**Work request:**
Start at the line below containing "ATOM 65 C C" and stop at the line containing "ATOM 118 C CA". Repeat every line of that stretch exactly, and nothing outside it.

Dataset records
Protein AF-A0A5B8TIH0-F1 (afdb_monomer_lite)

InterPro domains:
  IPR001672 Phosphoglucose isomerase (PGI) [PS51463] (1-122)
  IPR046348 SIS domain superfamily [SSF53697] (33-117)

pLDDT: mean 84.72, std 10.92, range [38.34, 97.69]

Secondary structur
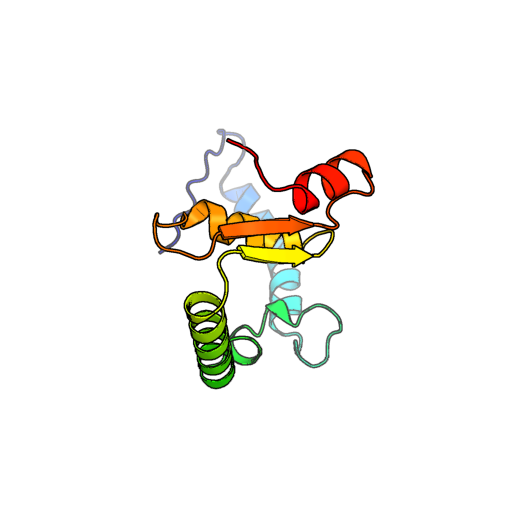e (DSSP, 8-state):
---------TTS-HHHHHHHHHHHHHHHHHHHHS-GGGSSS-GGG-HHHHT-HHHHHHHHHHHHHHHHH-SEEEEE--SHHHHHHHHHHHHH---TTS-EEEEESSS--HHHHHHHHH----

Radius of gyration: 21.69 Å; chains: 1; bounding box: 47×38×54 Å

Sequence (122 aa):
MLTVNLKTDSQFADTKFNTYQQTNLDSLHHVQAADPTNSADLGWLTVTEWADSMEQEHLKELAAKVQAYADVLVIIGVGGANQAARAVIEAFGQKHDQVQIIYAGTNLSPDYLSALTRGSSG

Organism: NCBI:txid1610

Structure (mmCIF, N/CA/C/O backbone):
data_AF-A0A5B8TIH0-F1
#
_entry.id   AF-A0A5B8TIH0-F1
#
loop_
_atom_site.group_PDB
_atom_site.id
_atom_site.type_symbol
_atom_site.label_atom_id
_atom_site.label_alt_id
_atom_site.label_comp_id
_atom_site.label_asym_id
_atom_site.label_entity_id
_atom_site.label_seq_id
_atom_site.pdbx_PDB_ins_code
_atom_site.Cartn_x
_atom_site.Cartn_y
_atom_site.Cartn_z
_atom_site.occupancy
_atom_site.B_iso_or_equiv
_atom_site.auth_seq_id
_atom_site.auth_comp_id
_atom_site.auth_asym_id
_atom_site.auth_atom_id
_atom_site.pdbx_PDB_model_num
ATOM 1 N N . MET A 1 1 ? -1.998 13.287 -16.057 1.00 64.19 1 MET A N 1
ATOM 2 C CA . MET A 1 1 ? -0.726 12.879 -16.689 1.00 64.19 1 MET A CA 1
ATOM 3 C C . MET A 1 1 ? 0.382 13.156 -15.689 1.00 64.19 1 MET A C 1
ATOM 5 O O . MET A 1 1 ? 0.430 14.273 -15.189 1.00 64.19 1 MET A O 1
ATOM 9 N N . LEU A 1 2 ? 1.181 12.152 -15.322 1.00 79.38 2 LEU A N 1
ATOM 10 C CA . LEU A 1 2 ? 2.345 12.360 -14.457 1.00 79.38 2 LEU A CA 1
ATOM 11 C C . LEU A 1 2 ? 3.427 13.078 -15.277 1.00 79.38 2 LEU A C 1
ATOM 13 O O . LEU A 1 2 ? 3.739 12.635 -16.380 1.00 79.38 2 LEU A O 1
ATOM 17 N N . THR A 1 3 ? 3.984 14.166 -14.750 1.00 84.94 3 THR A N 1
ATOM 18 C CA . THR A 1 3 ? 5.054 14.920 -15.417 1.00 84.94 3 THR A CA 1
ATOM 19 C C . THR A 1 3 ? 6.348 14.747 -14.640 1.00 84.94 3 THR A C 1
ATOM 21 O O . THR A 1 3 ? 6.413 15.085 -13.459 1.00 84.94 3 THR A O 1
ATOM 24 N N . VAL A 1 4 ? 7.385 14.244 -15.305 1.00 77.69 4 VAL A N 1
ATOM 25 C CA . VAL A 1 4 ? 8.727 14.127 -14.728 1.00 77.69 4 VAL A CA 1
ATOM 26 C C . VAL A 1 4 ? 9.552 15.324 -15.186 1.00 77.69 4 VAL A C 1
ATOM 28 O O . VAL A 1 4 ? 9.847 15.464 -16.368 1.00 77.69 4 VAL A O 1
ATOM 31 N N . ASN A 1 5 ? 9.923 16.191 -14.243 1.00 77.50 5 ASN A N 1
ATOM 32 C CA . ASN A 1 5 ? 10.796 17.333 -14.505 1.00 77.50 5 ASN A CA 1
ATOM 33 C C . ASN A 1 5 ? 12.218 16.987 -14.061 1.00 77.50 5 ASN A C 1
ATOM 35 O O . ASN A 1 5 ? 12.528 17.026 -12.868 1.00 77.50 5 ASN A O 1
ATOM 39 N N . LEU A 1 6 ? 13.080 16.634 -15.012 1.00 73.19 6 LEU A N 1
ATOM 40 C CA . LEU A 1 6 ? 14.478 16.333 -14.724 1.00 73.19 6 LEU A CA 1
ATOM 41 C C . LEU A 1 6 ? 15.251 17.640 -14.525 1.00 73.19 6 LEU A C 1
ATOM 43 O O . LEU A 1 6 ? 15.360 18.457 -15.435 1.00 73.19 6 LEU A O 1
ATOM 47 N N . LYS A 1 7 ? 15.814 17.834 -13.330 1.00 71.12 7 LYS A N 1
ATOM 48 C CA . LYS A 1 7 ? 16.843 18.854 -13.106 1.00 71.12 7 LYS A CA 1
ATOM 49 C C . LYS A 1 7 ? 18.191 18.252 -13.483 1.00 71.12 7 LYS A C 1
ATOM 51 O O . LYS A 1 7 ? 18.909 17.747 -12.626 1.00 71.12 7 LYS A O 1
ATOM 56 N N . THR A 1 8 ? 18.494 18.226 -14.774 1.00 66.62 8 THR A N 1
ATOM 57 C CA . THR A 1 8 ? 19.810 17.806 -15.258 1.00 66.62 8 THR A CA 1
ATOM 58 C C . THR A 1 8 ? 20.791 18.961 -15.104 1.00 66.62 8 THR A C 1
ATOM 60 O O . THR A 1 8 ? 20.568 20.035 -15.661 1.00 66.62 8 THR A O 1
ATOM 63 N N . ASP A 1 9 ? 21.897 18.743 -14.392 1.00 64.06 9 ASP A N 1
ATOM 64 C CA . ASP A 1 9 ? 23.079 19.585 -14.580 1.00 64.06 9 ASP A CA 1
ATOM 65 C C . ASP A 1 9 ? 23.560 19.453 -16.031 1.00 64.06 9 ASP A C 1
ATOM 67 O O . ASP A 1 9 ? 23.358 18.416 -16.670 1.00 64.06 9 ASP A O 1
ATOM 71 N N . SER A 1 10 ? 24.272 20.462 -16.535 1.00 59.69 10 SER A N 1
ATOM 72 C CA . SER A 1 10 ? 24.889 20.506 -17.877 1.00 59.69 10 SER A CA 1
ATOM 73 C C . SER A 1 10 ? 25.790 19.303 -18.228 1.00 59.69 10 SER A C 1
ATOM 75 O O . SER A 1 10 ? 26.277 19.188 -19.351 1.00 59.69 10 SER A O 1
ATOM 77 N N . GLN A 1 11 ? 26.010 18.388 -17.281 1.00 58.50 11 GLN A N 1
ATOM 78 C CA . GLN A 1 11 ? 26.765 17.144 -17.415 1.00 58.50 11 GLN A CA 1
ATOM 79 C C . GLN A 1 11 ? 25.944 15.951 -17.945 1.00 58.50 11 GLN A C 1
ATOM 81 O O . GLN A 1 11 ? 26.541 14.974 -18.429 1.00 58.50 11 GLN A O 1
ATOM 86 N N . PHE A 1 12 ? 24.608 16.013 -17.884 1.00 63.22 12 PHE A N 1
ATOM 87 C CA . PHE A 1 12 ? 23.702 15.016 -18.464 1.00 63.22 12 PHE A CA 1
ATOM 88 C C . PHE A 1 12 ? 23.271 15.470 -19.866 1.00 63.22 12 PHE A C 1
ATOM 90 O O . PHE A 1 12 ? 22.165 15.945 -20.084 1.00 63.22 12 PHE A O 1
ATOM 97 N N . ALA A 1 13 ? 24.199 15.385 -20.820 1.00 69.56 13 ALA A N 1
ATOM 98 C CA . ALA A 1 13 ? 23.908 15.668 -22.222 1.00 69.56 13 ALA A CA 1
ATOM 99 C C . ALA A 1 13 ? 22.892 14.653 -22.775 1.00 69.56 13 ALA A C 1
ATOM 101 O O . ALA A 1 13 ? 23.031 13.456 -22.504 1.00 69.56 13 ALA A O 1
ATOM 102 N N . ASP A 1 14 ? 21.949 15.106 -23.606 1.00 71.69 14 ASP A N 1
ATOM 103 C CA . ASP A 1 14 ? 20.929 14.268 -24.264 1.00 71.69 14 ASP A CA 1
ATOM 104 C C . ASP A 1 14 ? 21.530 13.012 -24.913 1.00 71.69 14 ASP A C 1
ATOM 106 O O . ASP A 1 14 ? 20.973 11.920 -24.835 1.00 71.69 14 ASP A O 1
ATOM 110 N N . THR A 1 15 ? 22.737 13.128 -25.473 1.00 76.12 15 THR A N 1
ATOM 111 C CA . THR A 1 15 ? 23.486 12.011 -26.062 1.00 76.12 15 THR A CA 1
ATOM 112 C C . THR A 1 15 ? 23.766 10.882 -25.065 1.00 76.12 15 THR A C 1
ATOM 114 O O . THR A 1 15 ? 23.645 9.717 -25.425 1.00 76.12 15 THR A O 1
ATOM 117 N N . LYS A 1 16 ? 24.112 11.188 -23.805 1.00 79.75 16 LYS A N 1
ATOM 118 C CA . LYS A 1 16 ? 24.366 10.161 -22.776 1.00 79.75 16 LYS A CA 1
ATOM 119 C C . LYS A 1 16 ? 23.082 9.437 -22.381 1.00 79.75 16 LYS A C 1
ATOM 121 O O . LYS A 1 16 ? 23.111 8.220 -22.214 1.00 79.75 16 LYS A O 1
ATOM 126 N N . PHE A 1 17 ? 21.976 10.171 -22.246 1.00 80.38 17 PHE A N 1
ATOM 127 C CA . PHE A 1 17 ? 20.667 9.585 -21.958 1.00 80.38 17 PHE A CA 1
ATOM 128 C C . PHE A 1 17 ? 20.203 8.688 -23.110 1.00 80.38 17 PHE A C 1
ATOM 130 O O . PHE A 1 17 ? 19.830 7.545 -22.870 1.00 80.38 17 PHE A O 1
ATOM 137 N N . ASN A 1 18 ? 20.326 9.155 -24.356 1.00 81.69 18 ASN A N 1
ATOM 138 C CA . ASN A 1 18 ? 19.958 8.383 -25.544 1.00 81.69 18 ASN A CA 1
ATOM 139 C C . ASN A 1 18 ? 20.774 7.088 -25.664 1.00 81.69 18 ASN A C 1
ATOM 141 O O . ASN A 1 18 ? 20.201 6.028 -25.905 1.00 81.69 18 ASN A O 1
ATOM 145 N N . THR A 1 19 ? 22.091 7.143 -25.436 1.00 85.56 19 THR A N 1
ATOM 146 C CA . THR A 1 19 ? 22.935 5.938 -25.416 1.00 85.56 19 THR A CA 1
ATOM 147 C C . THR A 1 19 ? 22.534 4.994 -24.283 1.00 85.56 19 THR A C 1
ATOM 149 O O . THR A 1 19 ? 22.410 3.794 -24.506 1.00 85.56 19 THR A O 1
ATOM 152 N N . TYR A 1 20 ? 22.289 5.510 -23.073 1.00 84.75 20 TYR A N 1
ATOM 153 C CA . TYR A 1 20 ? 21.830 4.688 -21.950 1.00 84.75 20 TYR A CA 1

**Exercise answer:**
ATOM 65 C C . ASP A 1 9 ? 23.560 19.453 -16.031 1.00 64.06 9 ASP A C 1
ATOM 67 O O . ASP A 1 9 ? 23.358 18.416 -16.670 1.00 64.06 9 ASP A O 1
ATOM 71 N N . SER A 1 10 ? 24.272 20.462 -16.535 1.00 59.69 10 SER A N 1
ATOM 72 C CA . SER A 1 10 ? 24.889 20.506 -17.877 1.00 59.69 10 SER A CA 1
ATOM 73 C C . SER A 1 10 ? 25.790 19.303 -18.228 1.00 59.69 10 SER A C 1
ATOM 75 O O . SER A 1 10 ? 26.277 19.188 -19.351 1.00 59.69 10 SER A O 1
ATOM 77 N N . GLN A 1 11 ? 26.010 18.388 -17.281 1.00 58.50 11 GLN A N 1
ATOM 78 C CA . GLN A 1 11 ? 26.765 17.144 -17.415 1.00 58.50 11 GLN A CA 1
ATOM 79 C C . GLN A 1 11 ? 25.944 15.951 -17.945 1.00 58.50 11 GLN A C 1
ATOM 81 O O . GLN A 1 11 ? 26.541 14.974 -18.429 1.00 58.50 11 GLN A O 1
ATOM 86 N N . PHE A 1 12 ? 24.608 16.013 -17.884 1.00 63.22 12 PHE A N 1
ATOM 87 C CA . PHE A 1 12 ? 23.702 15.016 -18.464 1.00 63.22 12 PHE A CA 1
ATOM 88 C C . PHE A 1 12 ? 23.271 15.470 -19.866 1.00 63.22 12 PHE A C 1
ATOM 90 O O . PHE A 1 12 ? 22.165 15.945 -20.084 1.00 63.22 12 PHE A O 1
ATOM 97 N N . ALA A 1 13 ? 24.199 15.385 -20.820 1.00 69.56 13 ALA A N 1
ATOM 98 C CA . ALA A 1 13 ? 23.908 15.668 -22.222 1.00 69.56 13 ALA A CA 1
ATOM 99 C C . ALA A 1 13 ? 22.892 14.653 -22.775 1.00 69.56 13 ALA A C 1
ATOM 101 O O . ALA A 1 13 ? 23.031 13.456 -22.504 1.00 69.56 13 ALA A O 1
ATOM 102 N N . ASP A 1 14 ? 21.949 15.106 -23.606 1.00 71.69 14 ASP A N 1
ATOM 103 C CA . ASP A 1 14 ? 20.929 14.268 -24.264 1.00 71.69 14 ASP A CA 1
ATOM 104 C C . ASP A 1 14 ? 21.530 13.012 -24.913 1.00 71.69 14 ASP A C 1
ATOM 106 O O . ASP A 1 14 ? 20.973 11.920 -24.835 1.00 71.69 14 ASP A O 1
ATOM 110 N N . THR A 1 15 ? 22.737 13.128 -25.473 1.00 76.12 15 THR A N 1
ATOM 111 C CA . THR A 1 15 ? 23.486 12.011 -26.062 1.00 76.12 15 THR A CA 1
ATOM 112 C C . THR A 1 15 ? 23.766 10.882 -25.065 1.00 76.12 15 THR A C 1
ATOM 114 O O . THR A 1 15 ? 23.645 9.717 -25.425 1.00 76.12 15 THR A O 1
ATOM 117 N N . LYS A 1 16 ? 24.112 11.188 -23.805 1.00 79.75 16 LYS A N 1
ATOM 118 C CA . LYS A 1 16 ? 24.366 10.161 -22.776 1.00 79.75 16 LYS A CA 1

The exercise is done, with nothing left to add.